ガソリンスタンドには、法律で義務付けられた油水分離槽が設置されています。敷地面積などによって設置する槽の大きさが決定されますが、一般的に4槽式もしくは5槽式分離槽です。これは、油分と汚泥を分離する槽でありますが、水分中に含まれた洗剤成分は処理されずに下水道や河川に流れています。1日あたりの排出量が、規制基準以下ですので、なんら法律上問題ないのですが、洗車機メーカーやGS業界でも多少の議論になってきています。しかしまだまだ大きく問題視されていないのが現状のようです。

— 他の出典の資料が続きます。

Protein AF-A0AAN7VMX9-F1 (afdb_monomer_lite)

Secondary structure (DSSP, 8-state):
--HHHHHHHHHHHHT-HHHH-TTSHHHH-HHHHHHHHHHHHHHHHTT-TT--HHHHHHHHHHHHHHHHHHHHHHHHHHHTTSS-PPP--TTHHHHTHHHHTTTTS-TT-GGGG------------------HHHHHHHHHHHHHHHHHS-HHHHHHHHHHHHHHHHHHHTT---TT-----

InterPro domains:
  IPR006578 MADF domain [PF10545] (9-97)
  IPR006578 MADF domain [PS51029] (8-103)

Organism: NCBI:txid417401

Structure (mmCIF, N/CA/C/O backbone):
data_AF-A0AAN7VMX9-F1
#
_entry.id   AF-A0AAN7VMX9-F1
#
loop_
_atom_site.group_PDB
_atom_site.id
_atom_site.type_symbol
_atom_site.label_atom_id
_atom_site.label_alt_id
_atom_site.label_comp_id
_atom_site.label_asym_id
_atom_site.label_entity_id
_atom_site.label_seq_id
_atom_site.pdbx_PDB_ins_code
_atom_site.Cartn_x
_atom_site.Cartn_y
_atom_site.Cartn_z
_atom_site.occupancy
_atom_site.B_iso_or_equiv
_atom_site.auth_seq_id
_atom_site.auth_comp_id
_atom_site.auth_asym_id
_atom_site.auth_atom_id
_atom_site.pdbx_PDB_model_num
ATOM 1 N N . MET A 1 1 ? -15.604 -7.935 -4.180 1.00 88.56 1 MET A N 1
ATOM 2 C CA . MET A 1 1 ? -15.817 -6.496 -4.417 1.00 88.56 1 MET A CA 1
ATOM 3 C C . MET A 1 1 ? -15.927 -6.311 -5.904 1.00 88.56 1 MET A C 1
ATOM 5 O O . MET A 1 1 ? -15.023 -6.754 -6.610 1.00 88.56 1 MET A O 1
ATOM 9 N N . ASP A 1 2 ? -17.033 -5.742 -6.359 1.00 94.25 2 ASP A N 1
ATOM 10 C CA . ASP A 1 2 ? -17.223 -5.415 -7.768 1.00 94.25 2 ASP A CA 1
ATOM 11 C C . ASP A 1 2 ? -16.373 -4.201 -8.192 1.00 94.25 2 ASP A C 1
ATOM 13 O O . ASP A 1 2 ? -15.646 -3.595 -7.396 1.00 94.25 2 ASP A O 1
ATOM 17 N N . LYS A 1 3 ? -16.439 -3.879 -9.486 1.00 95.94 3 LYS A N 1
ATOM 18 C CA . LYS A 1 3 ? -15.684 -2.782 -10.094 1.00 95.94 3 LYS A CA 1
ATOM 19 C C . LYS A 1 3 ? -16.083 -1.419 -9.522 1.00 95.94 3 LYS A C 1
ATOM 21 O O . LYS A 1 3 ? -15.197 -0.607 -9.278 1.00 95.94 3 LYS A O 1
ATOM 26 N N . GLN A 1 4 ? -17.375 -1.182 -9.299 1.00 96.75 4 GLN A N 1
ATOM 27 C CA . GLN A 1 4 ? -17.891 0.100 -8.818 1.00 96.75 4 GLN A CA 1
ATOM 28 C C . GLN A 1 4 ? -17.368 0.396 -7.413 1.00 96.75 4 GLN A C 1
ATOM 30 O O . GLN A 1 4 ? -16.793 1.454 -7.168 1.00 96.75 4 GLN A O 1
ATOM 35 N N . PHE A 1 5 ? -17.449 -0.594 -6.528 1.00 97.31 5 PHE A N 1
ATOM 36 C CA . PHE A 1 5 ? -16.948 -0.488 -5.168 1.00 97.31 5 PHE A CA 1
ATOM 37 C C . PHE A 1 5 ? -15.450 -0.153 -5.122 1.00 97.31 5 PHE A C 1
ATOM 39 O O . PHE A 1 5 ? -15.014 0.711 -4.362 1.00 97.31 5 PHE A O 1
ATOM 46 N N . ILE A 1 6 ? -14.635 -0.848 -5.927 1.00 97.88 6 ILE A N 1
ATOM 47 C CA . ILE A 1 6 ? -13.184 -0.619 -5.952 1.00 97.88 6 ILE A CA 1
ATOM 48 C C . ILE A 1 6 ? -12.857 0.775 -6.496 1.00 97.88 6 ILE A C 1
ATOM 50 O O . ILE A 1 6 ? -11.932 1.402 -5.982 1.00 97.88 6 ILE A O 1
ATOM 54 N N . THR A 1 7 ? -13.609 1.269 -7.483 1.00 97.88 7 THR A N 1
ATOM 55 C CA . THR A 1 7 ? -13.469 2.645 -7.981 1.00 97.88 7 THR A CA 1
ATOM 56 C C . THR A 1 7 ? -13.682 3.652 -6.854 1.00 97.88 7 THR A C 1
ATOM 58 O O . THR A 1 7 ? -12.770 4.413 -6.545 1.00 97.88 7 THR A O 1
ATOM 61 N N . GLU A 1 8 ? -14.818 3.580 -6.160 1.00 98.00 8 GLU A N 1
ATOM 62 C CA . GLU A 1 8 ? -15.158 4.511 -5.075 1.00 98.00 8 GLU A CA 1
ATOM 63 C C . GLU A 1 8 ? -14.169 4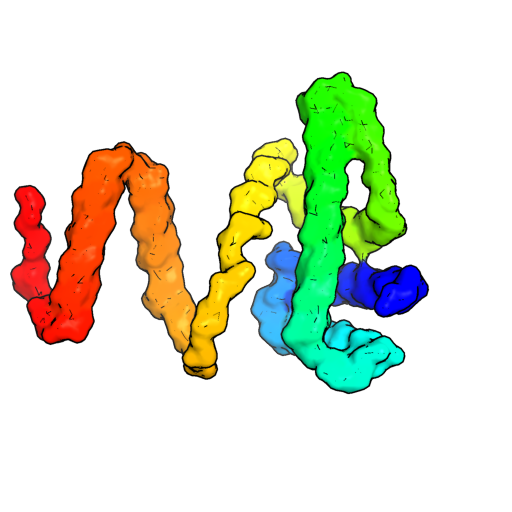.426 -3.901 1.00 98.00 8 GLU A C 1
ATOM 65 O O . GLU A 1 8 ? -13.798 5.439 -3.306 1.00 98.00 8 GLU A O 1
ATOM 70 N N . LEU A 1 9 ? -13.692 3.217 -3.574 1.00 98.19 9 LEU A N 1
ATOM 71 C CA . LEU A 1 9 ? -12.659 3.022 -2.556 1.00 98.19 9 LEU A CA 1
ATOM 72 C C . LEU A 1 9 ? -11.341 3.713 -2.940 1.00 98.19 9 LEU A C 1
ATOM 74 O O . LEU A 1 9 ? -10.706 4.338 -2.088 1.00 98.19 9 LEU A O 1
ATOM 78 N N . LEU A 1 10 ? -10.907 3.580 -4.197 1.00 98.12 10 LEU A N 1
ATOM 79 C CA . LEU A 1 10 ? -9.662 4.178 -4.682 1.00 98.12 10 LEU A CA 1
ATOM 80 C C . LEU A 1 10 ? -9.765 5.702 -4.812 1.00 98.12 10 LEU A C 1
ATOM 82 O O . LEU A 1 10 ? -8.810 6.398 -4.471 1.00 98.12 10 LEU A O 1
ATOM 86 N N . GLU A 1 11 ? -10.918 6.224 -5.223 1.00 97.69 11 GLU A N 1
ATOM 87 C CA . GLU A 1 11 ? -11.190 7.664 -5.257 1.00 97.69 11 GLU A CA 1
ATOM 88 C C . GLU A 1 11 ? -11.178 8.273 -3.850 1.00 97.69 11 GLU A C 1
ATOM 90 O O . GLU A 1 11 ? -10.504 9.279 -3.615 1.00 97.69 11 GLU A O 1
ATOM 95 N N . LEU A 1 12 ? -11.834 7.625 -2.880 1.00 98.12 12 LEU A N 1
ATOM 96 C CA . LEU A 1 12 ? -11.766 8.034 -1.477 1.00 98.12 12 LEU A CA 1
ATOM 97 C C . LEU A 1 12 ? -10.324 7.988 -0.956 1.00 98.12 12 LEU A C 1
ATOM 99 O O . LEU A 1 12 ? -9.885 8.905 -0.267 1.00 98.12 12 LEU A O 1
ATOM 103 N N . TYR A 1 13 ? -9.566 6.941 -1.290 1.00 97.44 13 TYR A N 1
ATOM 104 C CA . TYR A 1 13 ? -8.158 6.830 -0.910 1.00 97.44 13 TYR A CA 1
ATOM 105 C C . TYR A 1 13 ? -7.304 7.973 -1.482 1.00 97.44 13 TYR A C 1
ATOM 107 O O . TYR A 1 13 ? -6.476 8.539 -0.762 1.00 97.44 13 TYR A O 1
ATOM 115 N N . ALA A 1 14 ? -7.526 8.359 -2.741 1.00 95.81 14 ALA A N 1
ATOM 116 C CA . ALA A 1 14 ? -6.820 9.470 -3.375 1.00 95.81 14 ALA A CA 1
ATOM 117 C C . ALA A 1 14 ? -7.054 10.809 -2.654 1.00 95.81 14 ALA A C 1
ATOM 119 O O . ALA A 1 14 ? -6.123 11.597 -2.503 1.00 95.81 14 ALA A O 1
ATOM 120 N N . GLN A 1 15 ? -8.255 11.026 -2.112 1.00 95.56 15 GLN A N 1
ATOM 121 C CA . GLN A 1 15 ? -8.628 12.239 -1.370 1.00 95.56 15 GLN A CA 1
ATOM 122 C C . GLN A 1 15 ? -8.086 12.303 0.069 1.00 95.56 15 GLN A C 1
ATOM 124 O O . GLN A 1 15 ? -8.340 13.278 0.780 1.00 95.56 15 GLN A O 1
ATOM 129 N N . LEU A 1 16 ? -7.357 11.284 0.540 1.00 96.19 16 LEU A N 1
ATOM 130 C CA . LEU A 1 16 ? -6.879 11.197 1.925 1.00 96.19 16 LEU A CA 1
ATOM 131 C C . LEU A 1 16 ? -5.337 11.219 2.015 1.00 96.19 16 LEU A C 1
ATOM 133 O O . LEU A 1 16 ? -4.728 10.181 2.300 1.00 96.19 16 LEU A O 1
ATOM 137 N N . PRO A 1 17 ? -4.681 12.394 1.874 1.00 92.50 17 PRO A N 1
ATOM 138 C CA . PRO A 1 17 ? -3.218 12.528 1.915 1.00 92.50 17 PRO A CA 1
ATOM 139 C C . PRO A 1 17 ? -2.561 11.891 3.143 1.00 92.50 17 PRO A C 1
ATOM 141 O O . PRO A 1 17 ? -1.500 11.282 3.036 1.00 92.50 17 PRO A O 1
ATOM 144 N N . ALA A 1 18 ? -3.241 11.921 4.295 1.00 92.94 18 ALA A N 1
ATOM 145 C CA . ALA A 1 18 ? -2.753 11.329 5.540 1.00 92.94 18 ALA A CA 1
ATOM 146 C C . ALA A 1 18 ? -2.454 9.815 5.453 1.00 92.94 18 ALA A C 1
ATOM 148 O O . ALA A 1 18 ? -1.741 9.267 6.299 1.00 92.94 18 ALA A O 1
ATOM 149 N N . VAL A 1 19 ? -3.002 9.121 4.451 1.00 92.31 19 VAL A N 1
ATOM 150 C CA . VAL A 1 19 ? -2.770 7.690 4.190 1.00 92.31 19 VAL A CA 1
ATOM 151 C C . VAL A 1 19 ? -2.258 7.399 2.777 1.00 92.31 19 VAL A C 1
ATOM 153 O O . VAL A 1 19 ? -1.716 6.313 2.562 1.00 92.31 19 VAL A O 1
ATOM 156 N N . SER A 1 20 ? -2.400 8.332 1.832 1.00 91.75 20 SER A N 1
ATOM 157 C CA . SER A 1 20 ? -2.036 8.131 0.424 1.00 91.75 20 SER A CA 1
ATOM 158 C C . SER A 1 20 ? -0.807 8.907 -0.049 1.00 91.75 20 SER A C 1
ATOM 160 O O . SER A 1 20 ? -0.251 8.538 -1.082 1.00 91.75 20 SER A O 1
ATOM 162 N N . ASN A 1 21 ? -0.346 9.921 0.694 1.00 88.81 21 ASN A N 1
ATOM 163 C CA . ASN A 1 21 ? 0.782 10.759 0.292 1.00 88.81 21 ASN A CA 1
ATOM 164 C C . ASN A 1 21 ? 1.854 10.849 1.382 1.00 88.81 21 ASN A C 1
ATOM 166 O O . ASN A 1 21 ? 1.741 11.622 2.325 1.00 88.81 21 ASN A O 1
ATOM 170 N N . ILE A 1 22 ? 2.945 10.102 1.212 1.00 85.44 22 ILE A N 1
ATOM 171 C CA . ILE A 1 22 ? 4.049 10.034 2.184 1.00 85.44 22 ILE A CA 1
ATOM 172 C C . ILE A 1 22 ? 4.790 11.364 2.390 1.00 85.44 22 ILE A C 1
ATOM 174 O O . ILE A 1 22 ? 5.421 11.558 3.430 1.00 85.44 22 ILE A O 1
ATOM 178 N N . ASN A 1 23 ? 4.711 12.271 1.414 1.00 84.06 23 ASN A N 1
ATOM 179 C CA . ASN A 1 23 ? 5.378 13.570 1.438 1.00 84.06 23 ASN A CA 1
ATOM 180 C C . ASN A 1 23 ? 4.528 14.645 2.130 1.00 84.06 23 ASN A C 1
ATOM 182 O O . ASN A 1 23 ? 5.036 15.724 2.437 1.00 84.06 23 ASN A O 1
ATOM 186 N N . SER A 1 24 ? 3.253 14.359 2.395 1.00 86.19 24 SER A N 1
ATOM 187 C CA . SER A 1 24 ? 2.325 15.306 2.998 1.00 86.19 24 SER A CA 1
ATOM 188 C C . SER A 1 24 ? 2.570 15.460 4.506 1.00 86.19 24 SER A C 1
ATOM 190 O O . SER A 1 24 ? 2.982 14.529 5.208 1.00 86.19 24 SER A O 1
ATOM 192 N N . VAL A 1 25 ? 2.303 16.654 5.039 1.00 86.31 25 VAL A N 1
ATOM 193 C CA . VAL A 1 25 ? 2.401 16.915 6.487 1.00 86.31 25 VAL A CA 1
ATOM 194 C C . VAL A 1 25 ? 1.365 16.101 7.268 1.00 86.31 25 VAL A C 1
ATOM 196 O O . VAL A 1 25 ? 1.626 15.630 8.376 1.00 86.31 25 VAL A O 1
ATOM 199 N N . GLU A 1 26 ? 0.212 15.855 6.655 1.00 90.12 26 GLU A N 1
ATOM 200 C CA . GLU A 1 26 ? -0.885 15.058 7.187 1.00 90.12 26 GLU A CA 1
ATOM 201 C C . GLU A 1 26 ? -0.485 13.594 7.376 1.00 90.12 26 GLU A C 1
ATOM 203 O O . GLU A 1 26 ? -0.936 12.962 8.331 1.00 90.12 26 GLU A O 1
ATOM 208 N N . TYR A 1 27 ? 0.394 13.052 6.527 1.00 85.69 27 TYR A N 1
ATOM 209 C CA . TYR A 1 27 ? 0.861 11.667 6.638 1.00 85.69 27 TYR A CA 1
ATOM 210 C C . TYR A 1 27 ? 1.673 11.401 7.907 1.00 85.69 27 TYR A C 1
ATOM 212 O O . TYR A 1 27 ? 1.651 10.286 8.447 1.00 85.69 27 TYR A O 1
ATOM 220 N N . LYS A 1 28 ? 2.354 12.437 8.413 1.00 86.12 28 LYS A N 1
ATOM 221 C CA . LYS A 1 28 ? 3.078 12.417 9.693 1.00 86.12 28 LYS A CA 1
ATOM 222 C C . LYS A 1 28 ? 2.136 12.585 10.892 1.00 86.12 28 LYS A C 1
ATOM 224 O O . LYS A 1 28 ? 2.492 12.218 12.012 1.00 86.12 28 LYS A O 1
ATOM 229 N N . ASN A 1 29 ? 0.924 13.096 10.678 1.00 90.81 29 ASN A N 1
ATOM 230 C CA . ASN A 1 29 ? -0.049 13.335 11.736 1.00 90.81 29 ASN A CA 1
ATOM 231 C C . ASN A 1 29 ? -0.850 12.060 12.060 1.00 90.81 29 ASN A C 1
ATOM 233 O O . ASN A 1 29 ? -1.764 11.659 11.336 1.00 90.81 29 ASN A O 1
ATOM 237 N N . LYS A 1 30 ? -0.546 11.442 13.210 1.00 90.81 30 LYS A N 1
ATOM 238 C CA . LYS A 1 30 ? -1.203 10.206 13.680 1.00 90.81 30 LYS A CA 1
ATOM 239 C C . LYS A 1 30 ? -2.728 10.339 13.818 1.00 90.81 30 LYS A C 1
ATOM 241 O O . LYS A 1 30 ? -3.440 9.381 13.522 1.00 90.81 30 LYS A O 1
ATOM 246 N N . ILE A 1 31 ? -3.231 11.509 14.221 1.00 92.56 31 ILE A N 1
ATOM 247 C CA . ILE A 1 31 ? -4.669 11.760 14.415 1.00 92.56 31 ILE A CA 1
ATOM 248 C C . ILE A 1 31 ? -5.382 11.803 13.062 1.00 92.56 31 ILE A C 1
ATOM 250 O O . ILE A 1 31 ? -6.383 11.115 12.868 1.00 92.56 31 ILE A O 1
ATOM 254 N N . LEU A 1 32 ? -4.845 12.562 12.101 1.00 92.69 32 LEU A N 1
ATOM 255 C CA . LEU A 1 32 ? -5.404 12.627 10.745 1.00 92.69 32 LEU A CA 1
ATOM 256 C C . LEU A 1 32 ? -5.348 11.268 10.047 1.00 92.69 32 LEU A C 1
ATOM 258 O O . LEU A 1 32 ? -6.286 10.890 9.343 1.00 92.69 32 LEU A O 1
ATOM 262 N N . LYS A 1 33 ? -4.287 10.498 10.303 1.00 92.06 33 LYS A N 1
ATOM 263 C CA . LYS A 1 33 ? -4.149 9.132 9.806 1.00 92.06 33 LYS A CA 1
ATOM 264 C C . LYS A 1 33 ? -5.240 8.218 10.361 1.00 92.06 33 LYS A C 1
ATOM 266 O O . LYS A 1 33 ? -5.868 7.509 9.582 1.00 92.06 33 LYS A O 1
ATOM 271 N N . SER A 1 34 ? -5.516 8.270 11.669 1.00 93.69 34 SER A N 1
ATOM 272 C CA . SER A 1 34 ? -6.620 7.512 12.287 1.00 93.69 34 SER A CA 1
ATOM 273 C C . SER A 1 34 ? -7.969 7.871 11.661 1.00 93.69 34 SER A C 1
ATOM 275 O O . SER A 1 34 ? -8.650 6.989 11.144 1.00 93.69 34 SER A O 1
ATOM 277 N N . LYS A 1 35 ? -8.292 9.170 11.582 1.00 96.75 35 LYS A N 1
ATOM 278 C CA . LYS A 1 35 ? -9.543 9.663 10.978 1.00 96.75 35 LYS A CA 1
ATOM 279 C C . LYS A 1 35 ? -9.705 9.250 9.512 1.00 96.75 35 LYS A C 1
ATOM 281 O O . LYS A 1 35 ? -10.807 8.965 9.054 1.00 96.75 35 LYS A O 1
ATOM 286 N N . SER A 1 36 ? -8.608 9.216 8.760 1.00 96.38 36 SER A N 1
ATOM 287 C CA . SER A 1 36 ? -8.622 8.772 7.361 1.00 96.38 36 SER A CA 1
ATOM 288 C C . SER A 1 36 ? -8.888 7.270 7.250 1.00 96.38 36 SER A C 1
ATOM 290 O O . SER A 1 36 ? -9.693 6.852 6.421 1.00 96.38 36 SER A O 1
ATOM 292 N N . TYR A 1 37 ? -8.276 6.457 8.118 1.00 97.38 37 TYR A N 1
ATOM 293 C CA . TYR A 1 37 ? -8.575 5.026 8.186 1.00 97.38 37 TYR A CA 1
ATOM 294 C C . TYR A 1 37 ? -10.023 4.756 8.600 1.00 97.38 37 TYR A C 1
ATOM 296 O O . TYR A 1 37 ? -10.635 3.870 8.020 1.00 97.38 37 TYR A O 1
ATOM 304 N N . GLU A 1 38 ? -10.603 5.525 9.523 1.00 98.00 38 GLU A N 1
ATOM 305 C CA . GLU A 1 38 ? -12.022 5.394 9.892 1.00 98.00 38 GLU A CA 1
ATOM 306 C C . GLU A 1 38 ? -12.954 5.572 8.684 1.00 98.00 38 GLU A C 1
ATOM 308 O O . GLU A 1 38 ? -13.888 4.791 8.511 1.00 98.00 38 GLU A O 1
ATOM 313 N N . LYS A 1 39 ? -12.680 6.548 7.805 1.00 98.38 39 LYS A N 1
ATOM 314 C CA . LYS A 1 39 ? -13.446 6.738 6.558 1.00 98.38 39 LYS A CA 1
ATOM 315 C C . LYS A 1 39 ? -13.329 5.532 5.622 1.00 98.38 39 LYS A C 1
ATOM 317 O O . LYS A 1 39 ?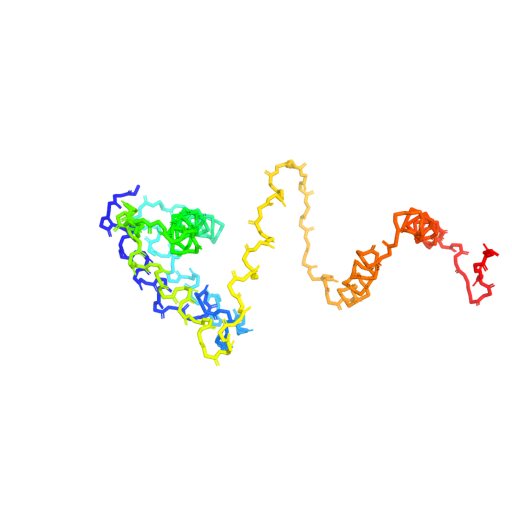 -14.334 5.064 5.098 1.00 98.38 39 LYS A O 1
ATOM 322 N N . LEU A 1 40 ? -12.114 5.015 5.434 1.00 98.19 40 LEU A N 1
ATOM 323 C CA . LEU A 1 40 ? -11.867 3.851 4.576 1.00 98.19 40 LEU A CA 1
ATOM 324 C C . LEU A 1 40 ? -12.486 2.565 5.140 1.00 98.19 40 LEU A C 1
ATOM 326 O O . LEU A 1 40 ? -12.999 1.752 4.378 1.00 98.19 40 LEU A O 1
ATOM 330 N N . ILE A 1 41 ? -12.462 2.389 6.464 1.00 98.50 41 ILE A N 1
ATOM 331 C CA . ILE A 1 41 ? -13.113 1.266 7.151 1.00 98.50 41 ILE A CA 1
ATOM 332 C C . ILE A 1 41 ? -14.615 1.316 6.899 1.00 98.50 41 ILE A C 1
ATOM 334 O O . ILE A 1 41 ? -15.159 0.328 6.420 1.00 98.50 41 ILE A O 1
ATOM 338 N N . LYS A 1 42 ? -15.259 2.469 7.128 1.00 98.31 42 LYS A N 1
ATOM 339 C CA . LYS A 1 42 ? -16.692 2.644 6.852 1.00 98.31 42 LYS A CA 1
ATOM 340 C C . LYS A 1 42 ? -17.040 2.275 5.412 1.00 98.31 42 LYS A C 1
ATOM 342 O O . LYS A 1 42 ? -17.998 1.545 5.200 1.00 98.31 42 LYS A O 1
ATOM 347 N N . LYS A 1 43 ? -16.219 2.697 4.441 1.00 98.00 43 LYS A N 1
ATOM 348 C CA . LYS A 1 43 ? -16.420 2.312 3.039 1.00 98.00 43 LYS A CA 1
ATOM 349 C C . LYS A 1 43 ? -16.308 0.798 2.841 1.00 98.00 43 LYS A C 1
ATOM 351 O O . LYS A 1 43 ? -17.165 0.199 2.210 1.00 98.00 43 LYS A O 1
ATOM 356 N N . CYS A 1 44 ? -15.289 0.152 3.407 1.00 97.25 44 CYS A N 1
ATOM 357 C CA . CYS A 1 44 ? -15.140 -1.306 3.342 1.00 97.25 44 CYS A CA 1
ATOM 358 C C . CYS A 1 44 ? -16.265 -2.081 4.037 1.00 97.25 44 CYS A C 1
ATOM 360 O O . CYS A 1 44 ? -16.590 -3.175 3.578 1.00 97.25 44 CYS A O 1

滋賀県では、びわ湖の汚染に端を発し、1980年代より主婦を中心に石けん運動が盛り上がり、富栄養化防止条例などを制定した実績があるのですが、その県下のガソリンスタンドが何ら問題なく洗車排水を流していることに当初非常に驚きました。またさらに最近ではショー効果を高めるために車全体を泡で包む「泡洗車」が洗車機メーカー推奨で提案されているのには驚きを隠せません。
このような現状を打破するために当社では、リサイクル液体石けんを使う「エコ洗車」を始めました。まだまだ実験段階の域を抜け出せませんが、全国のガソリンスタンドで石けん(リサイクル)洗車が行われると非常に水質浄化向上に役立つのではないでしょうか。
廃食油リサイクル石けんは以前より販売されていましたが、そのイメージから販売に苦慮していた経緯があります。身体を洗ったり洗濯をしたりするのには少なからずの抵抗がありますが、自動車を洗うという目的での使用は、これからの廃食油リサイクル石けんのマーケットに大きな需要を生み出すのではないでしょうか!
また、回収した廃食油からつくられる石けんを洗車に利用するということでひとつの循環が生まれ、持続可能な地域循環型社会実現の一端も担っています。